This afternoon though, we relied on the light within to inspire our meditations on compassion. After nurturing our spirits, we headed outdoors for ocean air and some nice wines and nibbles to feed our stomachs.

First, a round of toasts to Neelam and Richard’s anniversary with Roederer Estate Anderson Valley Brut remaining from the wedding celebration. This continues to be my recommendation for best value in sparkling wine at under $20. Plenty of toasty richness, depth and breed with zingy acid balance. Better than many French Champagnes that sell for twice the money. And, as wine often does, it reminded us of how much fun we had the last occasion we drank it together.

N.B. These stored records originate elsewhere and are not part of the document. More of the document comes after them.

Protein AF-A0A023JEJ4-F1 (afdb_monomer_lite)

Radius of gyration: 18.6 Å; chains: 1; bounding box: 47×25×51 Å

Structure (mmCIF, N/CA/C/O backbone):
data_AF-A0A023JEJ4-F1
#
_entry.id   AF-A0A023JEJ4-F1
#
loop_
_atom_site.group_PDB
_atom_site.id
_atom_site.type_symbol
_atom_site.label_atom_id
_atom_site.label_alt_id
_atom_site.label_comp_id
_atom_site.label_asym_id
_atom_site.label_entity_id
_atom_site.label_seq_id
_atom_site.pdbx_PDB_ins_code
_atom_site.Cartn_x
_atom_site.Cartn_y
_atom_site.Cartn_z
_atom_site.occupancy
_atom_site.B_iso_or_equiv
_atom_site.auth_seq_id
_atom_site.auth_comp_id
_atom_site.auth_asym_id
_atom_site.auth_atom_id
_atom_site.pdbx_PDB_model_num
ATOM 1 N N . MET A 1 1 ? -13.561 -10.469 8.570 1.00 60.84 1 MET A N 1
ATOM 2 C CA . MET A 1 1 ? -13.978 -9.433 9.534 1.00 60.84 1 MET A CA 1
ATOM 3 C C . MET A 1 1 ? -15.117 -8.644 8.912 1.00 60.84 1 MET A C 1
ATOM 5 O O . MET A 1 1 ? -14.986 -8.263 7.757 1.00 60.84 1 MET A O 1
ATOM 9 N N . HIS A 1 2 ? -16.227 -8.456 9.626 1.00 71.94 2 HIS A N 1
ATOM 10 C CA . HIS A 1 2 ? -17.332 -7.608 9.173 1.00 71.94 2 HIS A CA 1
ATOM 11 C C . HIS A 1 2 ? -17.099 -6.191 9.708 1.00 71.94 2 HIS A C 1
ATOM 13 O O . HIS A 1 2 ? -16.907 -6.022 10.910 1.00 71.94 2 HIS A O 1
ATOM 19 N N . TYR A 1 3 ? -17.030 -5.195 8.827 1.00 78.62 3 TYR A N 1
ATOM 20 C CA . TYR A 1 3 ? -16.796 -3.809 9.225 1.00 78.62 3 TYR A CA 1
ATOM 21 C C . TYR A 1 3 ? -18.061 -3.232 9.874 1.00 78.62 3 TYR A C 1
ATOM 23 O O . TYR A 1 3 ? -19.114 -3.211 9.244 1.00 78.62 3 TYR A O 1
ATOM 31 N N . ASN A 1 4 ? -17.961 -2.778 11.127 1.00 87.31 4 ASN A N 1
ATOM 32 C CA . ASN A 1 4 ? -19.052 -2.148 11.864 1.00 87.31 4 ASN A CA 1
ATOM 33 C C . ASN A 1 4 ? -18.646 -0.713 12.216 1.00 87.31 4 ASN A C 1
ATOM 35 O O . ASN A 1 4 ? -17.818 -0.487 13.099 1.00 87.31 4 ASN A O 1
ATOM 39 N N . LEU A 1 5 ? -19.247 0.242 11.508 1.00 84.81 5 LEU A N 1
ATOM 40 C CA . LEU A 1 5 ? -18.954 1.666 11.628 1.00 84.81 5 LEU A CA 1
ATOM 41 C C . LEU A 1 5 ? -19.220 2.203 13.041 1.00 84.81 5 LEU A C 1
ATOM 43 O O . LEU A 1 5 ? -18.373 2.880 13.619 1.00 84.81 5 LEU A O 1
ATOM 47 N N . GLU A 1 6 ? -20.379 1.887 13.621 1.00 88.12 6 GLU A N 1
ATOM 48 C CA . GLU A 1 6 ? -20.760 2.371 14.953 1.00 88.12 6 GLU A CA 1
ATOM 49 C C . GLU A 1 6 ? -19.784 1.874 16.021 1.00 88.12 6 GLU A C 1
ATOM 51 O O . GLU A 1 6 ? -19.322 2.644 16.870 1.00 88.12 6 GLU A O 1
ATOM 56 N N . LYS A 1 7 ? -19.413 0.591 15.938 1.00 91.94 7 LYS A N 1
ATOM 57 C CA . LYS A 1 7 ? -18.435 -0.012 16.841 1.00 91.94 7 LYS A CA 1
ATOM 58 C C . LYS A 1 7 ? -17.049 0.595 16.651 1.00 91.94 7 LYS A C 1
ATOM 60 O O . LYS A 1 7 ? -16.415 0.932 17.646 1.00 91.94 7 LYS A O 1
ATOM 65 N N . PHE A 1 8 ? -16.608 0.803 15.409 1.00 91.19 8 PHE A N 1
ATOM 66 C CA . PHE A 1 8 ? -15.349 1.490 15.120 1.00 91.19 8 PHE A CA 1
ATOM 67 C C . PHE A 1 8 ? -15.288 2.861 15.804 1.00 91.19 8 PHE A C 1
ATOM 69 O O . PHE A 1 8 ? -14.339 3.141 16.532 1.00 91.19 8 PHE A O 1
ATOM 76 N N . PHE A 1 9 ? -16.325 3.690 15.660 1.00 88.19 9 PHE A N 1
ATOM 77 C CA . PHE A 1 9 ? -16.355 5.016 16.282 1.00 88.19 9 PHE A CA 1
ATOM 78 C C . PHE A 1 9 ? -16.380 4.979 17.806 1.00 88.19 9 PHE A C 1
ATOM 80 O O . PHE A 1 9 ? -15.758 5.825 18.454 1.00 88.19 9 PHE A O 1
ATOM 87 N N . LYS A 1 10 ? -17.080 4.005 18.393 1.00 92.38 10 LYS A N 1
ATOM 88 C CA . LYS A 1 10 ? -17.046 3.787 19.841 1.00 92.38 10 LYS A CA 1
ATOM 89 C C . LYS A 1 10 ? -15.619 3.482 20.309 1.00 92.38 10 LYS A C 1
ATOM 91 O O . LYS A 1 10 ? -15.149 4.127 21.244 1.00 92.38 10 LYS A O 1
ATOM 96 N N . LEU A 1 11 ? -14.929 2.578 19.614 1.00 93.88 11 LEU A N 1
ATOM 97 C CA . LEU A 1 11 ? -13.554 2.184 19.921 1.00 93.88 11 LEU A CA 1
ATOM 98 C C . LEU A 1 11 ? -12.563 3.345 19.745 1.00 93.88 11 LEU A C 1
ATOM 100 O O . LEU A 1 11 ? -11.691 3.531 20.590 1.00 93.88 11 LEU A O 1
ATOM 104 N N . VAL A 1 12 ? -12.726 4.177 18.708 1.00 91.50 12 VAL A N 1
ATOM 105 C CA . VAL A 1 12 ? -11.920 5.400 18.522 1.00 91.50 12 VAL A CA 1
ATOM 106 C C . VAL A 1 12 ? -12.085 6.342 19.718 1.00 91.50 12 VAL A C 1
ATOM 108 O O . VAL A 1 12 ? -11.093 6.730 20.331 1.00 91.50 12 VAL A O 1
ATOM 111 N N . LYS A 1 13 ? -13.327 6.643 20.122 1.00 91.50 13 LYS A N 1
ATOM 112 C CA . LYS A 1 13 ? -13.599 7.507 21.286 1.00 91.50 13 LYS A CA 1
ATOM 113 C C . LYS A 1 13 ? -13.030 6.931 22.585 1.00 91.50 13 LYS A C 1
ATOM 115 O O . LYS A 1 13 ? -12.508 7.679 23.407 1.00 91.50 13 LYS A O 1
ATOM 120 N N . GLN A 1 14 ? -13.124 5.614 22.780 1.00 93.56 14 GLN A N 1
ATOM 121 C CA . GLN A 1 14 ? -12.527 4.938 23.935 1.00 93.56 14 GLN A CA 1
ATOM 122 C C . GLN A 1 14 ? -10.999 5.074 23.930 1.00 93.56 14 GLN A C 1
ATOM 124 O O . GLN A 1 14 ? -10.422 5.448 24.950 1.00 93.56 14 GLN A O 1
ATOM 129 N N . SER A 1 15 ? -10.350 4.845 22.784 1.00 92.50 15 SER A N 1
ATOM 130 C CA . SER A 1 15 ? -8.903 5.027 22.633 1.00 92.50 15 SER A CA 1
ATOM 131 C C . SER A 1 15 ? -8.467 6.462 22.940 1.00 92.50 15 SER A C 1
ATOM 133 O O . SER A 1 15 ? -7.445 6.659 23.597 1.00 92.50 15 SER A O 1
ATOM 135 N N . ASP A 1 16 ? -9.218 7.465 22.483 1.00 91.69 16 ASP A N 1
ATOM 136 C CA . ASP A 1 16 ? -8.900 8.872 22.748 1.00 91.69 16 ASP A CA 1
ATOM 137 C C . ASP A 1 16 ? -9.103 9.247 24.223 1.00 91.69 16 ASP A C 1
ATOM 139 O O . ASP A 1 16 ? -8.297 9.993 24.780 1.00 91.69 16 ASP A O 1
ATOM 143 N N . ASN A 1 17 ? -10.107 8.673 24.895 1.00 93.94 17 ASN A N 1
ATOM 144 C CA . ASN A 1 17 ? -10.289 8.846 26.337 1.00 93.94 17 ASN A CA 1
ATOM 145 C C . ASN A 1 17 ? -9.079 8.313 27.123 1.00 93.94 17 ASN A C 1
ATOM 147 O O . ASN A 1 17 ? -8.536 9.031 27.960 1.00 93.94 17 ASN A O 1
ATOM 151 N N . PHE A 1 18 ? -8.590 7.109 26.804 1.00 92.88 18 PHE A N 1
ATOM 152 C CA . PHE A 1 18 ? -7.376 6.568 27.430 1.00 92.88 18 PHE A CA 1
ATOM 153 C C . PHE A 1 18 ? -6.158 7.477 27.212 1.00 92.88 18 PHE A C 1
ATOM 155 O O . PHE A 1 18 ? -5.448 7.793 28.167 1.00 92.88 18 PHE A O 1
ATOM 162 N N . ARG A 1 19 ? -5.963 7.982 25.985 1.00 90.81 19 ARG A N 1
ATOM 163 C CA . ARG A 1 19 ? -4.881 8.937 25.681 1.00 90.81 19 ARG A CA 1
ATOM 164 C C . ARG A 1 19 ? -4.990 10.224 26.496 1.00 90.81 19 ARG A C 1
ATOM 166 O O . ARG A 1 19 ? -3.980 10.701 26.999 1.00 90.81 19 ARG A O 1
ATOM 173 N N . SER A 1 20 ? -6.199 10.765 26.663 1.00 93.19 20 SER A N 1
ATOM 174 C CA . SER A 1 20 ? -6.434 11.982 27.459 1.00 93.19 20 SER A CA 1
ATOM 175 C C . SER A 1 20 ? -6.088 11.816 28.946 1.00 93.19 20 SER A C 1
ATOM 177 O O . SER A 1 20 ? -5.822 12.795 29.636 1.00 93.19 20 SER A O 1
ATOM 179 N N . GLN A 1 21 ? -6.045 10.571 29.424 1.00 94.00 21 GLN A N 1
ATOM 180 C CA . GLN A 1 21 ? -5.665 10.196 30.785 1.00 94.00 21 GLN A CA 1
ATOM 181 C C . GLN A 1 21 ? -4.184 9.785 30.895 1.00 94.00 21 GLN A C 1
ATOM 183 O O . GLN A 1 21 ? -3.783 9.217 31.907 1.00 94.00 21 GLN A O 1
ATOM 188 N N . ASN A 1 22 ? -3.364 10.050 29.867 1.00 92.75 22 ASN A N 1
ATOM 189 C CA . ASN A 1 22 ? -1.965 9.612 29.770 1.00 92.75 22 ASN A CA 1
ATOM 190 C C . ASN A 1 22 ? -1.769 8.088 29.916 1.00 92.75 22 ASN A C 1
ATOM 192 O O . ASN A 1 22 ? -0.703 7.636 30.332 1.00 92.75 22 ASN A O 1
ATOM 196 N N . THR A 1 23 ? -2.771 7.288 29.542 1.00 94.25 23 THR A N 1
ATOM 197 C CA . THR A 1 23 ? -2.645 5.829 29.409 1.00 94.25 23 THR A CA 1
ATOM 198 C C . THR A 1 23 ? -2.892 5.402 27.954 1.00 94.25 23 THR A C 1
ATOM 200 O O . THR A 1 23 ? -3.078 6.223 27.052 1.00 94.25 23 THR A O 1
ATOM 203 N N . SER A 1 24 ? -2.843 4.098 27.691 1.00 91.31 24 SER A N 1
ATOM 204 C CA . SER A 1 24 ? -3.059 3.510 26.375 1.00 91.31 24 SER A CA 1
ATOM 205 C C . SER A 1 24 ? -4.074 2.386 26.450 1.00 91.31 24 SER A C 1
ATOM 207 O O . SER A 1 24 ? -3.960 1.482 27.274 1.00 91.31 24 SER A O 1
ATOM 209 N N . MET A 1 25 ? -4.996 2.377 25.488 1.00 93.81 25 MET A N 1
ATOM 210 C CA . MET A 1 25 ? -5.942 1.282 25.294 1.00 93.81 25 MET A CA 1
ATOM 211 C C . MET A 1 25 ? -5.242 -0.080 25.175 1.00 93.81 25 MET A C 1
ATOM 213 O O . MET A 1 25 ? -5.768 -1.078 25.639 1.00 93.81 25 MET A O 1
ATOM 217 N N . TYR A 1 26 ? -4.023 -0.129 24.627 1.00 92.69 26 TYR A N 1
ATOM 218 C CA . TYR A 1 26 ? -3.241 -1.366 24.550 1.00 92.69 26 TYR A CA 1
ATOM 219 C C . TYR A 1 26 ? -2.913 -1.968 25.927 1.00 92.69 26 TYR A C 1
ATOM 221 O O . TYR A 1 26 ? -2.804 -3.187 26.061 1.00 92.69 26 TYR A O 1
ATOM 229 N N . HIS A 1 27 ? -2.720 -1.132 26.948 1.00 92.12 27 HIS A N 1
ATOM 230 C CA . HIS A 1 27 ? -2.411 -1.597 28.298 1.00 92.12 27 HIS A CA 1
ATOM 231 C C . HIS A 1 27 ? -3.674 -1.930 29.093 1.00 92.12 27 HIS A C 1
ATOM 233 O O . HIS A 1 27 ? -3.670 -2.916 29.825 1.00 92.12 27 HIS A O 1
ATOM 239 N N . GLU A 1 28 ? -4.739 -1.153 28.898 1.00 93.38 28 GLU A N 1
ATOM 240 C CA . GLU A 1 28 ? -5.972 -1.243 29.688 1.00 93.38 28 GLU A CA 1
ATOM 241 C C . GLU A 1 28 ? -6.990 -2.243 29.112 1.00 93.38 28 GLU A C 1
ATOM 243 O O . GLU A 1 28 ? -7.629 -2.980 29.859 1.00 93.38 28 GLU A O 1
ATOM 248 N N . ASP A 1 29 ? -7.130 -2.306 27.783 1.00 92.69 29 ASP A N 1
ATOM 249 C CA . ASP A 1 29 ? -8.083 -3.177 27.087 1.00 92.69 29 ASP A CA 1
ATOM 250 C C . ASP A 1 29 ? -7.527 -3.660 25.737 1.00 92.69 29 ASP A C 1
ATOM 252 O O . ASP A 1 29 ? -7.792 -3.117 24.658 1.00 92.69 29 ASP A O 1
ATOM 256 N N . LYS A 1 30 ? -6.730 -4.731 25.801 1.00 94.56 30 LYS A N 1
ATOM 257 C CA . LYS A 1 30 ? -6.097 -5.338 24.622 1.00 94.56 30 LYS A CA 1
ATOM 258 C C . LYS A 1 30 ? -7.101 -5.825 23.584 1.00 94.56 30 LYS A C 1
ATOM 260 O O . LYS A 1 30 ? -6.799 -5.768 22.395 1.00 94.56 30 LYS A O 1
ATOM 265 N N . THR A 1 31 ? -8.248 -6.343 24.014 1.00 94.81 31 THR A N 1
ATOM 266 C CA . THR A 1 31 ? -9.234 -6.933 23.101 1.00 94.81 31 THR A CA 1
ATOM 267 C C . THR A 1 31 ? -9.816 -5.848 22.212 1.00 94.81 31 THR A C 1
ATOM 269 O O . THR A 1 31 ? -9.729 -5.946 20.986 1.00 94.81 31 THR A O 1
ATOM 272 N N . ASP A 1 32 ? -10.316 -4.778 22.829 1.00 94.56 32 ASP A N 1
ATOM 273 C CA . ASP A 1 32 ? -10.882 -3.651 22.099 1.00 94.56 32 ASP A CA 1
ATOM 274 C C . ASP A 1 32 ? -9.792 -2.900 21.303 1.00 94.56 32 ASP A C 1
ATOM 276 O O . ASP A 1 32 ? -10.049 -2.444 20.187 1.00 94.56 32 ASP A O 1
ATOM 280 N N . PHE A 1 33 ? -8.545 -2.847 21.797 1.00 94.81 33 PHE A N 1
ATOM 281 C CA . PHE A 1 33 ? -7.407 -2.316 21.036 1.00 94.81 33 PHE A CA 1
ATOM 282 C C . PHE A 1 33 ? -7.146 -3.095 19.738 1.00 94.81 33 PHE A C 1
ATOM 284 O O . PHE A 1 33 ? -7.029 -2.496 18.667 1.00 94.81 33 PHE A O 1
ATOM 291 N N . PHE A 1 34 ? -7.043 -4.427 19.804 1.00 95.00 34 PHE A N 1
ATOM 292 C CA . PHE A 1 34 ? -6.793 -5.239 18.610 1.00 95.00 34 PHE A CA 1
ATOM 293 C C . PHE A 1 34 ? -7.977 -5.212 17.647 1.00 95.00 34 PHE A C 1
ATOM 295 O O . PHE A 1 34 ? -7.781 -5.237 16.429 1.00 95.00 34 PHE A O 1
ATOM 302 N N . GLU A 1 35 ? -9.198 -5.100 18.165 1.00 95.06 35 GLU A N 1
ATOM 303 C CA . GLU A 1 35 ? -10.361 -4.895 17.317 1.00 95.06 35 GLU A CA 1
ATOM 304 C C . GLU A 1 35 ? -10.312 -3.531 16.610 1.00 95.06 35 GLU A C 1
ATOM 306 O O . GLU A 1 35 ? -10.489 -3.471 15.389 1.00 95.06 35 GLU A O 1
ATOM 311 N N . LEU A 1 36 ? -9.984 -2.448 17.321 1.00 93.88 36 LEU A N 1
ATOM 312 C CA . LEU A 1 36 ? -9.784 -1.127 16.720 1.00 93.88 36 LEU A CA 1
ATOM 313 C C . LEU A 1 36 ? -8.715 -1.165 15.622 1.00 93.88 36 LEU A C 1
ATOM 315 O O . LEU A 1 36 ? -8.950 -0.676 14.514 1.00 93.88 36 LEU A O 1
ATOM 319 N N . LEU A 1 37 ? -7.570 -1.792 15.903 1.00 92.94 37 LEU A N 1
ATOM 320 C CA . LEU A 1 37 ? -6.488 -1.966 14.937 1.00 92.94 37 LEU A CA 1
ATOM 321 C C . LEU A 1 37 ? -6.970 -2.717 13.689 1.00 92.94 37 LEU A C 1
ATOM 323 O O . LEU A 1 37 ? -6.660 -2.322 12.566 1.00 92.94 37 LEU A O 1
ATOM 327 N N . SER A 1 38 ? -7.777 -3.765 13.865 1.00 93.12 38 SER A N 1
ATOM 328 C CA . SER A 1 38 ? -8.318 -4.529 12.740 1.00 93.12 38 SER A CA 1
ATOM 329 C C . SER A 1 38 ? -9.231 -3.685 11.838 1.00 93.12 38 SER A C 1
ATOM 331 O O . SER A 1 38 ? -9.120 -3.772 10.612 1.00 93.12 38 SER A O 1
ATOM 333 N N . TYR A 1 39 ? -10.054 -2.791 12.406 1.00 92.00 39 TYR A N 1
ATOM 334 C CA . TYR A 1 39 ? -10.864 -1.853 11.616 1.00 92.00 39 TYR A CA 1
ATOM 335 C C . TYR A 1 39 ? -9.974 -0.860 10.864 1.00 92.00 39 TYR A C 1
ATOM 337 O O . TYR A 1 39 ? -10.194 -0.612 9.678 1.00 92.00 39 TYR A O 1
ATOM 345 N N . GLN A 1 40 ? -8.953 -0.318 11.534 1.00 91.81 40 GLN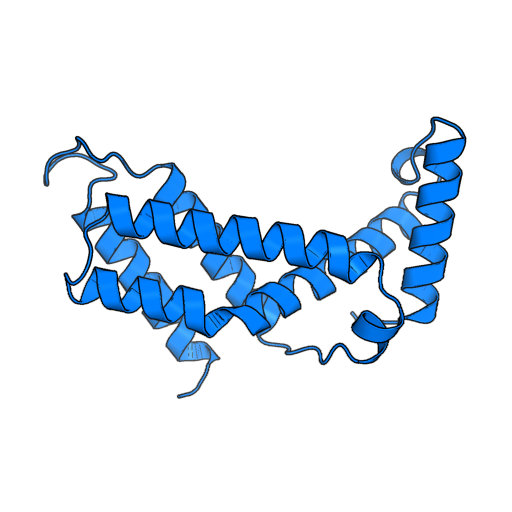 A N 1
ATOM 346 C CA . GLN A 1 40 ? -8.016 0.626 10.926 1.00 91.81 40 GLN A CA 1
ATOM 347 C C . GLN A 1 40 ? -7.276 0.001 9.740 1.00 91.81 40 GLN A C 1
ATOM 349 O O . GLN A 1 40 ? -7.192 0.634 8.693 1.00 91.81 40 GLN A O 1
ATOM 354 N N . ILE A 1 41 ? -6.822 -1.250 9.858 1.00 92.12 41 ILE A N 1
ATOM 355 C CA . ILE A 1 41 ? -6.171 -1.981 8.759 1.00 92.12 41 ILE A CA 1
ATOM 356 C C . ILE A 1 41 ? -7.107 -2.107 7.551 1.00 92.12 41 ILE A C 1
ATOM 358 O O . ILE A 1 41 ? -6.690 -1.873 6.418 1.00 92.12 41 ILE A O 1
ATOM 362 N N . VAL A 1 42 ? -8.383 -2.445 7.770 1.00 92.31 42 VAL A N 1
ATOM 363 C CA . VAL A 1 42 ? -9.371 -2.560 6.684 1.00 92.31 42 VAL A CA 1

Then an unplanned taste-off between two California Côte du Rhône-style wines from vineyards in Sonoma County. Kim C. and I must have connected on some sort of oeno-psychic channel that caused both of us to grab similar variety wines to share. Produced by Preston Vineyards and Joseph Swan Vineyards, the sites for these wines are less than 15 miles from each other inviting comparison.

The 1997 PRESTON “Faux” Dry Creek Valley red table wine is a blend of Mourvedre, Cinsault, Carignan, Syrah and Grenache made in a bright, quaffable style. Very fruity nose of red berries and spice, the first sip was a bit harsh and disjointed, taking an hour or so of airing in the glass to smooth out. Then it burst through with crushed raspberries and juicy fruits in a light-bodied frame, ending with a clean finish. Pleasant and fruity, and goes down easy.

The 1995 JOSEPH SWAN “Côtes du Rosa” Russian River Valley red table wine is nearly all Carignan from vines planted in 1920. While generally a wine meant for drinking in its youth, this vintage was more robust with a healthy dose of tannic firmness so I set aside my bottles for a couple years in the cellar. On first sight, the deep blackish purple color like Welch’s grape jelly garnered the first “Wow!” of many to come. Initially a leathery/earthy nose plumping up with aeration to reveal dense black fruits and anise, this wine offered much more to chew on ---thick and rich in the mouth with jammy blackberry and plum fruit laced with smoke, firm underpinnings of acid and smooth tannins carry a long finish. This is a much more intensely flavored and concentrated mouthful. Not bad at all for a $9 investment.